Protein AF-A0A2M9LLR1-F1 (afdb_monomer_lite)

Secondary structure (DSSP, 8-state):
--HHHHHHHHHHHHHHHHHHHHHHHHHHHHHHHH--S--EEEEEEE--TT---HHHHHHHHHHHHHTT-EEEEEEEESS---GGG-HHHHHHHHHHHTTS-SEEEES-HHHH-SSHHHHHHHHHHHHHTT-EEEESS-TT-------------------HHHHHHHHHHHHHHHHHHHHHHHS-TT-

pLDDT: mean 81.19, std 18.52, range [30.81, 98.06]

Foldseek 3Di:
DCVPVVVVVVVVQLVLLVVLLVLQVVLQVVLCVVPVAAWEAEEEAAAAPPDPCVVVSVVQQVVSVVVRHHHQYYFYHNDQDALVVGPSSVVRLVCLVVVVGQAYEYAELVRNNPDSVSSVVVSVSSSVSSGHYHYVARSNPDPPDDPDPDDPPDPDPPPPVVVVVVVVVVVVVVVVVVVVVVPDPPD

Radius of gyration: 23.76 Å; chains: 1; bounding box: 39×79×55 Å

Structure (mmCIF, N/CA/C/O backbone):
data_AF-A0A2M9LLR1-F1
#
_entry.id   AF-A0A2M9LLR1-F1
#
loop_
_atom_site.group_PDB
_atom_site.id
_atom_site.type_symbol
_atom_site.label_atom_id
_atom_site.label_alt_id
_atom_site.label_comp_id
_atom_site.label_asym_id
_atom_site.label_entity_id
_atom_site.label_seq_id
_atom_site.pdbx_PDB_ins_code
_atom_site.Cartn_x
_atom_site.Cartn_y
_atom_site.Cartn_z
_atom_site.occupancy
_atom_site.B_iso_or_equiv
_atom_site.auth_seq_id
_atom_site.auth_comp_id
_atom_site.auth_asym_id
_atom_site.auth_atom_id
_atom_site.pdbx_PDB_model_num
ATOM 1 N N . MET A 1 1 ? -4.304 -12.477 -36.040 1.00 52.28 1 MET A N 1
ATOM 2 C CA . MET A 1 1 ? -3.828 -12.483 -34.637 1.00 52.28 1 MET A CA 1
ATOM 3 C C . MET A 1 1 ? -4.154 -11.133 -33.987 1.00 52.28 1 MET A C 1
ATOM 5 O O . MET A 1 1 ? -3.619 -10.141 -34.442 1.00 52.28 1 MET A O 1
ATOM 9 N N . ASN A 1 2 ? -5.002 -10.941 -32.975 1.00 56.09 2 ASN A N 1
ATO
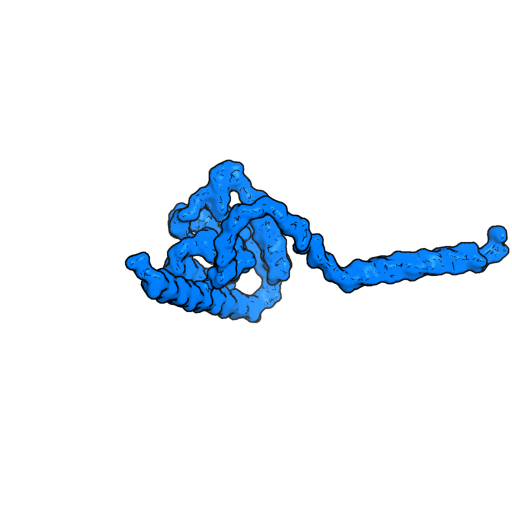M 10 C CA . ASN A 1 2 ? -6.262 -11.576 -32.572 1.00 56.09 2 ASN A CA 1
ATOM 11 C C . ASN A 1 2 ? -6.960 -10.575 -31.607 1.00 56.09 2 ASN A C 1
ATOM 13 O O . ASN A 1 2 ? -6.703 -10.578 -30.403 1.00 56.09 2 ASN A O 1
ATOM 17 N N . LEU A 1 3 ? -7.794 -9.661 -32.126 1.00 68.81 3 LEU A N 1
ATOM 18 C CA . LEU A 1 3 ? -8.479 -8.633 -31.312 1.00 68.81 3 LEU A CA 1
ATOM 19 C C . LEU A 1 3 ? -9.367 -9.259 -30.216 1.00 68.81 3 LEU A C 1
ATOM 21 O O . LEU A 1 3 ? -9.417 -8.753 -29.097 1.00 68.81 3 LEU A O 1
ATOM 25 N N . ALA A 1 4 ? -9.999 -10.401 -30.506 1.00 72.56 4 ALA A N 1
ATOM 26 C CA . ALA A 1 4 ? -10.830 -11.138 -29.551 1.00 72.56 4 ALA A CA 1
ATOM 27 C C . ALA A 1 4 ? -10.030 -11.707 -28.360 1.00 72.56 4 ALA A C 1
ATOM 29 O O . ALA A 1 4 ? -10.494 -11.660 -27.218 1.00 72.56 4 ALA A O 1
ATOM 30 N N . THR A 1 5 ? -8.802 -12.185 -28.594 1.00 78.38 5 THR A N 1
ATOM 31 C CA . THR A 1 5 ? -7.925 -12.708 -27.530 1.00 78.38 5 THR A CA 1
ATOM 32 C C . THR A 1 5 ? -7.439 -11.589 -26.609 1.00 78.38 5 THR A C 1
ATOM 34 O O . THR A 1 5 ? -7.431 -11.763 -25.392 1.00 78.38 5 THR A O 1
ATOM 37 N N . ASN A 1 6 ? -7.105 -10.417 -27.161 1.00 74.12 6 ASN A N 1
ATOM 38 C CA . ASN A 1 6 ? -6.705 -9.257 -26.357 1.00 74.12 6 ASN A CA 1
ATOM 39 C C . ASN A 1 6 ? -7.861 -8.722 -25.504 1.00 74.12 6 ASN A C 1
ATOM 41 O O . ASN A 1 6 ? -7.662 -8.436 -24.326 1.00 74.12 6 ASN A O 1
ATOM 45 N N . ARG A 1 7 ? -9.075 -8.650 -26.067 1.00 75.81 7 ARG A N 1
ATOM 46 C CA . ARG A 1 7 ? -10.267 -8.207 -25.331 1.00 75.81 7 ARG A CA 1
ATOM 47 C C . ARG A 1 7 ? -10.606 -9.143 -24.171 1.00 75.81 7 ARG A C 1
ATOM 49 O O . ARG A 1 7 ? -10.890 -8.668 -23.080 1.00 75.81 7 ARG A O 1
ATOM 56 N N . SER A 1 8 ? -10.527 -10.455 -24.390 1.00 75.06 8 SER A N 1
ATOM 57 C CA . SER A 1 8 ? -10.793 -11.443 -23.337 1.00 75.06 8 SER A CA 1
ATOM 58 C C . SER A 1 8 ? -9.793 -11.302 -22.187 1.00 75.06 8 SER A C 1
ATOM 60 O O . SER A 1 8 ? -10.201 -11.161 -21.041 1.00 75.06 8 SER A O 1
ATOM 62 N N . ARG A 1 9 ? -8.488 -11.222 -22.490 1.00 73.38 9 ARG A N 1
ATOM 63 C CA . ARG A 1 9 ? -7.434 -11.010 -21.480 1.00 73.38 9 ARG A CA 1
ATOM 64 C C . ARG A 1 9 ? -7.627 -9.724 -20.677 1.00 73.38 9 ARG A C 1
ATOM 66 O O . ARG A 1 9 ? -7.435 -9.733 -19.469 1.00 73.38 9 ARG A O 1
ATOM 73 N N . GLN A 1 10 ? -8.026 -8.635 -21.336 1.00 74.50 10 GLN A N 1
ATOM 74 C CA . GLN A 1 10 ? -8.311 -7.370 -20.657 1.00 74.50 10 GLN A CA 1
ATOM 75 C C . GLN A 1 10 ? -9.495 -7.486 -19.697 1.00 74.50 10 GLN A C 1
ATOM 77 O O . GLN A 1 10 ? -9.383 -7.040 -18.562 1.00 74.50 10 GLN A O 1
ATOM 82 N N . LEU A 1 11 ? -10.597 -8.113 -20.121 1.00 76.44 11 LEU A N 1
ATOM 83 C CA . LEU A 1 11 ? -11.769 -8.307 -19.264 1.00 76.44 11 LEU A CA 1
ATOM 84 C C . LEU A 1 11 ? -11.443 -9.163 -18.034 1.00 76.44 11 LEU A C 1
ATOM 86 O O . LEU A 1 11 ? -11.833 -8.792 -16.929 1.00 76.44 11 LEU A O 1
ATOM 90 N N . PHE A 1 12 ? -10.678 -10.246 -18.209 1.00 75.56 12 PHE A N 1
ATOM 91 C CA . PHE A 1 12 ? -10.213 -11.069 -17.089 1.00 75.56 12 PHE A CA 1
ATOM 92 C C . PHE A 1 12 ? -9.346 -10.259 -16.118 1.00 75.56 12 PHE A C 1
ATOM 94 O O . PHE A 1 12 ? -9.668 -10.196 -14.934 1.00 75.56 12 PHE A O 1
ATOM 101 N N . ALA A 1 13 ? -8.331 -9.546 -16.615 1.00 75.00 13 ALA A N 1
ATOM 102 C CA . ALA A 1 13 ? -7.465 -8.722 -15.771 1.00 75.00 13 ALA A CA 1
ATOM 103 C C . ALA A 1 13 ? -8.236 -7.615 -15.025 1.00 75.00 13 ALA A C 1
ATOM 105 O O . ALA A 1 13 ? -7.942 -7.321 -13.870 1.00 75.00 13 ALA A O 1
ATOM 106 N N . THR A 1 14 ? -9.248 -7.006 -15.653 1.00 83.19 14 THR A N 1
ATOM 107 C CA . THR A 1 14 ? -10.120 -6.030 -14.984 1.00 83.19 14 THR A CA 1
ATOM 108 C C . THR A 1 14 ? -10.959 -6.679 -13.887 1.00 83.19 14 THR A C 1
ATOM 110 O O . THR A 1 14 ? -11.042 -6.124 -12.794 1.00 83.19 14 THR A O 1
ATOM 113 N N . SER A 1 15 ? -11.549 -7.851 -14.148 1.00 87.94 15 SER A N 1
ATOM 114 C CA . SER A 1 15 ? -12.331 -8.577 -13.139 1.00 87.94 15 SER A CA 1
ATOM 115 C C . SER A 1 15 ? -11.479 -8.993 -11.939 1.00 87.94 15 SER A C 1
ATOM 117 O O . SER A 1 15 ? -11.919 -8.899 -10.796 1.00 87.94 15 SER A O 1
ATOM 119 N N . GLU A 1 16 ? -10.227 -9.369 -12.187 1.00 92.56 16 GLU A N 1
ATOM 120 C CA . GLU A 1 16 ? -9.299 -9.776 -11.143 1.00 92.56 16 GLU A CA 1
ATOM 121 C C . GLU A 1 16 ? -8.815 -8.586 -10.311 1.00 92.56 16 GLU A C 1
ATOM 123 O O . GLU A 1 16 ? -8.871 -8.634 -9.085 1.00 92.56 16 GLU A O 1
ATOM 128 N N . LYS A 1 17 ? -8.443 -7.472 -10.953 1.00 93.38 17 LYS A N 1
ATOM 129 C CA . LYS A 1 17 ? -8.099 -6.228 -10.247 1.00 93.38 17 LYS A CA 1
ATOM 130 C C . LYS A 1 17 ? -9.261 -5.688 -9.411 1.00 93.38 17 LYS A C 1
ATOM 132 O O . LYS A 1 17 ? -9.021 -5.171 -8.325 1.00 93.38 17 LYS A O 1
ATOM 137 N N . GLN A 1 18 ? -10.502 -5.833 -9.881 1.00 93.94 18 GLN A N 1
ATOM 138 C CA . GLN A 1 18 ? -11.682 -5.479 -9.089 1.00 93.94 18 GLN A CA 1
ATOM 139 C C . GLN A 1 18 ? -11.809 -6.372 -7.850 1.00 93.94 18 GLN A C 1
ATOM 141 O O . GLN A 1 18 ? -11.953 -5.854 -6.748 1.00 93.94 18 GLN A O 1
ATOM 146 N N . ARG A 1 19 ? -11.668 -7.695 -8.000 1.00 96.06 19 ARG A N 1
ATOM 147 C CA . ARG A 1 19 ? -11.695 -8.630 -6.865 1.00 96.06 19 ARG A CA 1
ATOM 148 C C . ARG A 1 19 ? -10.631 -8.291 -5.814 1.00 96.06 19 ARG A C 1
ATOM 150 O O . ARG A 1 19 ? -10.919 -8.333 -4.622 1.00 96.06 19 ARG A O 1
ATOM 157 N N . LEU A 1 20 ? -9.411 -7.960 -6.240 1.00 97.00 20 LEU A N 1
ATOM 158 C CA . LEU A 1 20 ? -8.318 -7.600 -5.326 1.00 97.00 20 LEU A CA 1
ATOM 159 C C . LEU A 1 20 ? -8.561 -6.250 -4.641 1.00 97.00 20 LEU A C 1
ATOM 161 O O . LEU A 1 20 ? -8.298 -6.119 -3.446 1.00 97.00 20 LEU A O 1
ATOM 165 N N . GLN A 1 21 ? -9.144 -5.286 -5.357 1.00 96.19 21 GLN A N 1
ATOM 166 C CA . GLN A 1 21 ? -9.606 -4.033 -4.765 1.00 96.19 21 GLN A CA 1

§ Task to complete: Exactly the lines above from the one with "ATOM 64 C C" to the one with "ATOM 102 C CA", both included, are to be quoted; leave the rest out.

§ Reply:
ATOM 64 C C . ARG A 1 9 ? -7.627 -9.724 -20.677 1.00 73.38 9 ARG A C 1
ATOM 66 O O . ARG A 1 9 ? -7.435 -9.733 -19.469 1.00 73.38 9 ARG A O 1
ATOM 73 N N . GLN A 1 10 ? -8.026 -8.635 -21.336 1.00 74.50 10 GLN A N 1
ATOM 74 C CA . GLN A 1 10 ? -8.311 -7.370 -20.657 1.00 74.50 10 GLN A CA 1
ATOM 75 C C . GLN A 1 10 ? -9.495 -7.486 -19.697 1.00 74.50 10 GLN A C 1
ATOM 77 O O . GLN A 1 10 ? -9.383 -7.040 -18.562 1.00 74.50 10 GLN A O 1
ATOM 82 N N . LEU A 1 11 ? -10.597 -8.113 -20.121 1.00 76.44 11 LEU A N 1
ATOM 83 C CA . LEU A 1 11 ? -11.769 -8.307 -19.264 1.00 76.44 11 LEU A CA 1
ATOM 84 C C . LEU A 1 11 ? -11.443 -9.163 -18.034 1.00 76.44 11 LEU A C 1
ATOM 86 O O . LEU A 1 11 ? -11.833 -8.792 -16.929 1.00 76.44 11 LEU A O 1
ATOM 90 N N . PHE A 1 12 ? -10.678 -10.246 -18.209 1.00 75.56 12 PHE A N 1
ATOM 91 C CA . PHE A 1 12 ? -10.213 -11.069 -17.089 1.00 75.56 12 PHE A CA 1
ATOM 92 C C . PHE A 1 12 ? -9.346 -10.259 -16.118 1.00 75.56 12 PHE A C 1
ATOM 94 O O . PHE A 1 12 ? -9.668 -10.196 -14.934 1.00 75.56 12 PHE A O 1
ATOM 101 N N . ALA A 1 13 ? -8.331 -9.546 -16.615 1.00 75.00 13 ALA A N 1
ATOM 102 C CA . ALA A 1 13 ? -7.465 -8.722 -15.771 1.00 75.00 13 ALA A CA 1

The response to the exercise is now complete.